Indiana serial killing suspect refuses to answer judge at hearing

Vann
Vann
Vann

CROWN POINT, Indiana (AP) — A man who allegedly confessed to killing seven women in Indiana refused to even acknowledge his name to a judge Wednesday, and a sheriff explained later that the suspect was upset his hearing was in open court before dozens of journalists.

The judge asked Darren Vann, 43, of Gary, Indiana, at his initial court appearance if he understood the reason for the hearing in the strangulation death of 19-year-old Afrikka Hardy. But Vann stood unmoving and stone-faced, staring back silently at the judge.

“Mr. Vann, are you choosing not to take part in this hearing?” Magistrate Judge Kathleen Sullivan asked Vann, wearing striped jail garb and with his wrists and legs shackled and flanked by two Lake County Jail guards at the lockup in Crown Point.

Sullivan then addressed Vann’s public defender, Matthew Fech, urging him to “tell your client that he stays in jail the rest of his life until this hearing takes place.”

Vann’s public defender walked up to Vann and put his hand on his shoulder, encouraging him to speak. But he again offered no response. The judge then found him in contempt and said she would schedule another initial hearing for next week.

Before entering the courtroom, Vann had peered through a window at spectator benches, asking his guards why so many journalists were there and refusing to even enter, Lake County Sheriff John Buncich told reporters later. Vann’s lawyer finally convinced Vann to at least enter the room, he added.

Until Wednesday morning’s hearing, the sheriff said Vann’s demeanor had been “quiet, calm and collected,” which included confessing to investigators and leading police to abandoned homes where several bodies were hidden.

Vann is being held in isolation and is on 24-hour-a-day watch at the county jail, Bunich said, so it’s unclear how the contempt charge will alter his status. His silence, if it persists, could raise complicated legal questions that might severely slow the prosecution process.

At the less than 10 minute hearing, the judge also issued a gag order, meaning investigators can no longer interview Vann unless they first get his permission through his attorney, Buncich said.

Vann, a convicted sex offender, was arrested Saturday and charged with the strangulation death of Hardy, whose body was found Friday in a bathtub at a Motel 6 in Hammond, 20 miles southeast of Chicago.

Officers found the body of 35-year-old Anith Jones, of Merrillville, Indiana, Saturday night in an abandoned home. Five more bodies were found Sunday in other homes, said Hammond Police Chief John Doughty, who identified two of the women as Gary residents Teaira Batey, 28, and Kristine Williams, 36. Police have not determined the identities of the other three women, including two whose bodies were found on the same block where Jones’ body was found Saturday.

Investigators in Indiana and Texas, where Vann also lived, have been poring over cold case files and missing person reports to determine if there are more victims. Buncich said Wednesday his staff has fielded called worried family members “from all over the Midwest” about whether their relatives could be among Vann’s victims.

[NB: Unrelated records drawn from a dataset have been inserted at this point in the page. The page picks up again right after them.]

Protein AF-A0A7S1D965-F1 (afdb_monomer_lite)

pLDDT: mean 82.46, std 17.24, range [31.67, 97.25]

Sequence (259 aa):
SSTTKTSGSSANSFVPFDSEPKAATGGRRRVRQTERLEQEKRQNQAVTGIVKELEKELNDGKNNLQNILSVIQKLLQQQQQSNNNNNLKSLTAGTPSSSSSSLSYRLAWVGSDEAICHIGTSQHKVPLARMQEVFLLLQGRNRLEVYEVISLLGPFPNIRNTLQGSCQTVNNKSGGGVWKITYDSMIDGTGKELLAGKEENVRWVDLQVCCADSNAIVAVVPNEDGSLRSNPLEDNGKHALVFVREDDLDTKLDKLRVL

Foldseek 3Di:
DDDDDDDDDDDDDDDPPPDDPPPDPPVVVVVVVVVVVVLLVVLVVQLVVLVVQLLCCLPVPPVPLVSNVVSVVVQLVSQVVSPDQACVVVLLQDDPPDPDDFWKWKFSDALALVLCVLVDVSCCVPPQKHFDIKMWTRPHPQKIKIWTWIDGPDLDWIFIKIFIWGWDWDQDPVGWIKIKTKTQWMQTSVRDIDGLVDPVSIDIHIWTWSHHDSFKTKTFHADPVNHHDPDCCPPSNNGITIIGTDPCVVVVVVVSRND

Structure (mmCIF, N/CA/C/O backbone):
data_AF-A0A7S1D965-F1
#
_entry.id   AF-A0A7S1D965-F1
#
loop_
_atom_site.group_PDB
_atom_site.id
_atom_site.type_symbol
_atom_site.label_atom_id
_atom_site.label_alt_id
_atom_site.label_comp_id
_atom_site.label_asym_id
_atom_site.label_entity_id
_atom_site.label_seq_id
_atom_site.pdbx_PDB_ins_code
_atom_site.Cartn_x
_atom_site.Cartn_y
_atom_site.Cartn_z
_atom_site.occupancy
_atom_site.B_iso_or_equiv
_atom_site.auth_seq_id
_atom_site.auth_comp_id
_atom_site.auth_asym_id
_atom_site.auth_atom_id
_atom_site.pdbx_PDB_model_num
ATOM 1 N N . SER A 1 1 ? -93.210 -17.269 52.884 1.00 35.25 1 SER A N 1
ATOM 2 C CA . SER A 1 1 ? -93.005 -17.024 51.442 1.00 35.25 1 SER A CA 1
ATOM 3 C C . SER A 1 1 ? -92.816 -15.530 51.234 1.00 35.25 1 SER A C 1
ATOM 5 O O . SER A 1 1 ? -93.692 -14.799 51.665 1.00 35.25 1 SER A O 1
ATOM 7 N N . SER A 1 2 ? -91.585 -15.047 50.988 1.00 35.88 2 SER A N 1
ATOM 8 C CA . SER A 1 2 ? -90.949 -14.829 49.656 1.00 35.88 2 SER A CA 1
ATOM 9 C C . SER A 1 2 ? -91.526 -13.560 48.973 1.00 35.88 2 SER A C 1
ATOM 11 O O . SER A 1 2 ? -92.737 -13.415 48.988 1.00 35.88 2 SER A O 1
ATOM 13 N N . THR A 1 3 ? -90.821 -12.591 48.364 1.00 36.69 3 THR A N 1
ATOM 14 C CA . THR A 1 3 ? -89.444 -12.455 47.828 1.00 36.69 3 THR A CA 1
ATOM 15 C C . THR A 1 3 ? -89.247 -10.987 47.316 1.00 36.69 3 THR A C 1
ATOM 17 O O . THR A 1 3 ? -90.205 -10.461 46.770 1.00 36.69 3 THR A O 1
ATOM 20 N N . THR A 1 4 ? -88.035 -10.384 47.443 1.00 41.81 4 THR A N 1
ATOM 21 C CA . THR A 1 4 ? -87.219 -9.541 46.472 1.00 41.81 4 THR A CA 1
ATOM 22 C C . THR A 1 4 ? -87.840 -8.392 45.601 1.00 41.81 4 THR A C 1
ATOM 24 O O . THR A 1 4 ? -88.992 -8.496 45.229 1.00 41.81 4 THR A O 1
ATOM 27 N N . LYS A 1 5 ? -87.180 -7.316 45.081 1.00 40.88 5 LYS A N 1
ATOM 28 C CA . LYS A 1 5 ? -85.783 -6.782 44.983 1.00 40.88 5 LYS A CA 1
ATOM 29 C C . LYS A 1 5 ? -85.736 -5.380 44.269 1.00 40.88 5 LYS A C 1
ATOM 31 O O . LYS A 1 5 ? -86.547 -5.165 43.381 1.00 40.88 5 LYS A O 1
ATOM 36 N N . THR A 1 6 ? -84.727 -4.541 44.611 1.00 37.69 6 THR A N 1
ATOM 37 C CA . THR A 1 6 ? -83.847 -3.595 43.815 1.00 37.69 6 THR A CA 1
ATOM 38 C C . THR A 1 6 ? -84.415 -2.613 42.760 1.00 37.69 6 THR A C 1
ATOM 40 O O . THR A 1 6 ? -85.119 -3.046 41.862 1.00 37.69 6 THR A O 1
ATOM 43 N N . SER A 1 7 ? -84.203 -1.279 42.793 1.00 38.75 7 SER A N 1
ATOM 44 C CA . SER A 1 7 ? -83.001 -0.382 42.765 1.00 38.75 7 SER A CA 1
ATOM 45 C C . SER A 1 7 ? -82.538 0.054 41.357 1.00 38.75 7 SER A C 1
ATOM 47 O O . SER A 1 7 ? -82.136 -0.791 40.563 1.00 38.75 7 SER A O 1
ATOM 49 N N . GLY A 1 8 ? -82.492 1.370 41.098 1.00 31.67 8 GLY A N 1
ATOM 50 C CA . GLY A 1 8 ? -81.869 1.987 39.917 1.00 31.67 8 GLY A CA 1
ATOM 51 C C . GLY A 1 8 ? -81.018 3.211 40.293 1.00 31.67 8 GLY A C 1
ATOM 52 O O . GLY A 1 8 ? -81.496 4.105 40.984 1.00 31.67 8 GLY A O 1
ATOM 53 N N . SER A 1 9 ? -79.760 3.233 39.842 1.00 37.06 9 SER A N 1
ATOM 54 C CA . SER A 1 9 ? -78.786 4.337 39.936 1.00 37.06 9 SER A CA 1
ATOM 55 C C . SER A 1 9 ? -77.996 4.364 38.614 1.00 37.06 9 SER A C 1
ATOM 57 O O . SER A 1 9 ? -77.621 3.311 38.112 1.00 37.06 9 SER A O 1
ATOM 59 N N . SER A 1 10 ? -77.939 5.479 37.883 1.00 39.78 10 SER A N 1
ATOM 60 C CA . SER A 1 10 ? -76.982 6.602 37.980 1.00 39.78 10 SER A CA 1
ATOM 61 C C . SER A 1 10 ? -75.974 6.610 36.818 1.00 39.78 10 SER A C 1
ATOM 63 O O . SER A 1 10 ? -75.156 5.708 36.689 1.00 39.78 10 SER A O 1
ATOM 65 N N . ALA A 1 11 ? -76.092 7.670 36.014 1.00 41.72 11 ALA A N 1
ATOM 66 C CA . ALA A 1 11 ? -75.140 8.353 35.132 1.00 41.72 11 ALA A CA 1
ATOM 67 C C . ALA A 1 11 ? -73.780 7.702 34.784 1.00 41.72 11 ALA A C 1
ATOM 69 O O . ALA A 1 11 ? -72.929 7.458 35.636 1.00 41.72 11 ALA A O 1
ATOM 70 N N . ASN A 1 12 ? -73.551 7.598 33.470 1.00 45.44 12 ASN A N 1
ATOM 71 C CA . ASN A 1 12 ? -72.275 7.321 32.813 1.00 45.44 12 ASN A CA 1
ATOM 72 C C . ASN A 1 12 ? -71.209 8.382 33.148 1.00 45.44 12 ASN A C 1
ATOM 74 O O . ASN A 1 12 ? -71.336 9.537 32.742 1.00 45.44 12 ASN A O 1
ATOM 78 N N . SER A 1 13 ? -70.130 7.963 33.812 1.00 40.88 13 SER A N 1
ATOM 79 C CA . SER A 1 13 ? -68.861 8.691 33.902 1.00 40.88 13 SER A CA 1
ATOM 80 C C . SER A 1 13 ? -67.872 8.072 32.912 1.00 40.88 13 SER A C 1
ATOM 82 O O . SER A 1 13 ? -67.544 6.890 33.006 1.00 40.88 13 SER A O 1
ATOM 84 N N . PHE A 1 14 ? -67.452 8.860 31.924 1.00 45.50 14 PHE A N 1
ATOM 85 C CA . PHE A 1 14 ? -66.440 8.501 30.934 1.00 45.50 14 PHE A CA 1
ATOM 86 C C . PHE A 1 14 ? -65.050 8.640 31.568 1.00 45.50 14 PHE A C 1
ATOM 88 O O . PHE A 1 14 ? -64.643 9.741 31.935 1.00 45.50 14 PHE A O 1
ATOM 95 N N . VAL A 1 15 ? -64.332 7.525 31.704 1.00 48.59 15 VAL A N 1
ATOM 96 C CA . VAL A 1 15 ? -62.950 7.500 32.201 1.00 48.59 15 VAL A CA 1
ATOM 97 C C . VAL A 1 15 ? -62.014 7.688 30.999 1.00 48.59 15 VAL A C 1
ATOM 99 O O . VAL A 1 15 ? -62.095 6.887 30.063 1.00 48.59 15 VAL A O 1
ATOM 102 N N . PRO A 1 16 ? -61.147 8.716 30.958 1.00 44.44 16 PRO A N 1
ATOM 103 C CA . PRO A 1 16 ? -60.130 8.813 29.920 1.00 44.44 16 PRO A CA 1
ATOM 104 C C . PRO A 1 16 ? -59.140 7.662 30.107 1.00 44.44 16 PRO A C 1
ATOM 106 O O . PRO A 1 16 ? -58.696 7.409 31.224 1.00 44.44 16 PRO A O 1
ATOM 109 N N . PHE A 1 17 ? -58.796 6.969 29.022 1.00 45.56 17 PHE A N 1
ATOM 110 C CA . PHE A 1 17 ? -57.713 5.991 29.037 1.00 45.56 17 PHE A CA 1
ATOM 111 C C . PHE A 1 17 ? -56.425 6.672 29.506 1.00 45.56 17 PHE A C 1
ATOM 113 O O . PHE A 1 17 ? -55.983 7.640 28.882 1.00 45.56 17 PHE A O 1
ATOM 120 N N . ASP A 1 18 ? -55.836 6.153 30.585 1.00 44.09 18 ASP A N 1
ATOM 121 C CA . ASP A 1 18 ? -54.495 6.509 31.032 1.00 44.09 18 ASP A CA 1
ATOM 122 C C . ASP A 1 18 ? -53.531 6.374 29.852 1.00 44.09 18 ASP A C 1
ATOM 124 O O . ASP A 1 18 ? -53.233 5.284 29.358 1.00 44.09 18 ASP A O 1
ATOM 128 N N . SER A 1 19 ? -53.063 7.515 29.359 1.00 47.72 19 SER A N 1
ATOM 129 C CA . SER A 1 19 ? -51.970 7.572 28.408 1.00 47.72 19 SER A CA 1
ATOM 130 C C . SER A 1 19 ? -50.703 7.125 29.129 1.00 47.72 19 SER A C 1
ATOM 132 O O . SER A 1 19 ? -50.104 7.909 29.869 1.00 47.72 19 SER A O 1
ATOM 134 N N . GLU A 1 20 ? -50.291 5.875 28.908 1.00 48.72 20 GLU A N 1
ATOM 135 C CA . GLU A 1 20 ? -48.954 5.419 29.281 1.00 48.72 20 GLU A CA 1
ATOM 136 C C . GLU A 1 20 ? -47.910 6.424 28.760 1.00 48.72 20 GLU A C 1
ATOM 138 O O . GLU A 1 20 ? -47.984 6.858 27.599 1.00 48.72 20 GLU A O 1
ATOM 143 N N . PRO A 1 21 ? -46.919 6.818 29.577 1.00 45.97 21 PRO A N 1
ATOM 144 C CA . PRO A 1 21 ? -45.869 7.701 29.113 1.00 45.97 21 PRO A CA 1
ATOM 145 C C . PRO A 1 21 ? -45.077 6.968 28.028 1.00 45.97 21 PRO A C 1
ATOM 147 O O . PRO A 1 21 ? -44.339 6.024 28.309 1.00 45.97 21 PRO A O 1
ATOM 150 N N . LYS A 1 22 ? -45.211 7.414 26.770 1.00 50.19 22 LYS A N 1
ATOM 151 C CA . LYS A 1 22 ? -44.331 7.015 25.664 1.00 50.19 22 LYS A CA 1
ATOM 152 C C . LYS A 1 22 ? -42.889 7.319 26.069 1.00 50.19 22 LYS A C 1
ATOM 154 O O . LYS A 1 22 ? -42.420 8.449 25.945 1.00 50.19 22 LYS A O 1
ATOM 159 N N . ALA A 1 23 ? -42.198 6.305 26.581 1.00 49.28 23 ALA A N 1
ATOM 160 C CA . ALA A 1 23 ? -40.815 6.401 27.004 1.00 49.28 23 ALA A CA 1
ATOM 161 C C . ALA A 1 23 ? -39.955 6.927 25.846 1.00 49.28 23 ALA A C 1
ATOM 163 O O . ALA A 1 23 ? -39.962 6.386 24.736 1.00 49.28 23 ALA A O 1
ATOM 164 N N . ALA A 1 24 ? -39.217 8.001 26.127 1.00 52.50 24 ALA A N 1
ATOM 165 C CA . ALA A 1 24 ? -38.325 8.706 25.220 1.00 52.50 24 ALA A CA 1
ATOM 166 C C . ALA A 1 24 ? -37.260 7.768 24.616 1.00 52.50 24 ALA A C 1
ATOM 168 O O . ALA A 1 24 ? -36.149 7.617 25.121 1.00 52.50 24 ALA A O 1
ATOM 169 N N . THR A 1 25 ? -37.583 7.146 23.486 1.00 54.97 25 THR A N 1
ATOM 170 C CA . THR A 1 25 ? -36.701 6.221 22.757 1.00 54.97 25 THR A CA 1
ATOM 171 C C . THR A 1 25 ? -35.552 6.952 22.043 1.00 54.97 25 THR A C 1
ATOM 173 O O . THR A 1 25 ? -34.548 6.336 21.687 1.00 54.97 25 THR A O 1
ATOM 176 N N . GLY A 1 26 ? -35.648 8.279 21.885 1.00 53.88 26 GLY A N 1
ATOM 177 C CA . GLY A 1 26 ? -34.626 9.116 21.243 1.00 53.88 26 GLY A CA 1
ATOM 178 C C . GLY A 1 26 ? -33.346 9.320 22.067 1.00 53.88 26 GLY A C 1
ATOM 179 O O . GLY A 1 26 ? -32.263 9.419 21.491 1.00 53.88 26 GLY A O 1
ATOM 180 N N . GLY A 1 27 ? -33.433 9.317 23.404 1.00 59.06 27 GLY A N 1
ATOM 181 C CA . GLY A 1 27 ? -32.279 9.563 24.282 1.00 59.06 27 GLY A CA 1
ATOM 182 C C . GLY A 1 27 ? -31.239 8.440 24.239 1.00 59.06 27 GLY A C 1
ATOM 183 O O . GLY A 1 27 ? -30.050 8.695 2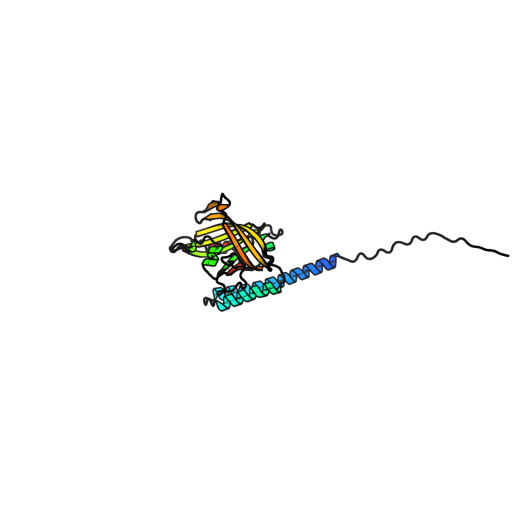4.063 1.00 59.06 27 GLY A O 1
ATOM 184 N N . ARG A 1 28 ? -31.689 7.178 24.290 1.00 62.16 28 ARG A N 1
ATOM 185 C CA . ARG A 1 28 ? -30.802 5.997 24.248 1.00 62.16 28 ARG A CA 1
ATOM 186 C C . ARG A 1 28 ? -30.043 5.864 22.927 1.00 62.16 28 ARG A C 1
ATOM 188 O O . ARG A 1 28 ? -28.896 5.430 22.921 1.00 62.16 28 ARG A O 1
ATOM 195 N N . ARG A 1 29 ? -30.663 6.255 21.808 1.00 64.81 29 ARG A N 1
ATOM 196 C CA . ARG A 1 29 ? -30.028 6.196 20.483 1.00 64.81 29 ARG A CA 1
ATOM 197 C C . ARG A 1 29 ? -28.903 7.221 20.347 1.00 64.81 29 ARG A C 1
ATOM 199 O O . ARG A 1 29 ? -27.858 6.889 19.798 1.00 64.81 29 ARG A O 1
ATOM 206 N N . ARG A 1 30 ? -29.100 8.432 20.879 1.00 70.69 30 ARG A N 1
ATOM 207 C CA . ARG A 1 30 ? -28.090 9.497 20.854 1.00 70.69 30 ARG A CA 1
ATOM 208 C C . ARG A 1 30 ? -26.897 9.156 21.747 1.00 70.69 30 ARG A C 1
ATOM 210 O O . ARG A 1 30 ? -25.776 9.247 21.273 1.00 70.69 30 ARG A O 1
ATOM 217 N N . VAL A 1 31 ? -27.136 8.664 22.968 1.00 73.50 31 VAL A N 1
ATOM 218 C CA . VAL A 1 31 ? -26.068 8.250 23.903 1.00 73.50 31 VAL A CA 1
ATOM 219 C C . VAL A 1 31 ? -25.183 7.161 23.287 1.00 73.50 31 VAL A C 1
ATOM 221 O O . VAL A 1 31 ? -23.974 7.356 23.193 1.00 73.50 31 VAL A O 1
ATOM 224 N N . ARG A 1 32 ? -25.789 6.102 22.729 1.00 77.25 32 ARG A N 1
ATOM 225 C CA . ARG A 1 32 ? -25.067 4.998 22.070 1.00 77.25 32 ARG A CA 1
ATOM 226 C C . ARG A 1 32 ? -24.260 5.446 20.843 1.00 77.25 32 ARG A C 1
ATOM 228 O O . ARG A 1 32 ? -23.243 4.842 20.515 1.00 77.25 32 ARG A O 1
ATOM 235 N N . GLN A 1 33 ? -24.712 6.488 20.145 1.00 79.06 33 GLN A N 1
ATOM 236 C CA . GLN A 1 33 ? -23.979 7.063 19.017 1.00 79.06 33 GLN A CA 1
ATOM 237 C C . GLN A 1 33 ? -22.748 7.847 19.486 1.00 79.06 33 GLN A C 1
ATOM 239 O O . GLN A 1 33 ? -21.682 7.689 18.900 1.00 79.06 33 GLN A O 1
ATOM 244 N N . THR A 1 34 ? -22.869 8.651 20.546 1.00 80.69 34 THR A N 1
ATOM 245 C CA . THR A 1 34 ? -21.720 9.364 21.133 1.00 80.69 34 THR A CA 1
ATOM 246 C C . THR A 1 34 ? -20.672 8.400 21.676 1.00 80.69 34 THR A C 1
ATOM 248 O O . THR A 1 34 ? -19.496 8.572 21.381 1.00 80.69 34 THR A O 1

Vann was convicted in 2009 of raping a woman in his Austin, Texas, apartment. He was released from prison last year and moved back to Indiana. Before that conviction, he served a year in prison in Indiana after he grabbed a Gary woman in a chokehold in 2004, doused her with gasoline and threatened to set her on fire.

In both cases, the charges against Vann were reduced in plea bargains, and Texas officials deemed him a low risk for violence. Vann registered as a sex offender in Indiana and police made a routine check in September that he lived at the address he provided.

Sherriff Buncich said he wished registered sex offenders, like Vann, could be monitored more closely than they are but that budgetary and legal constraints make that difficult.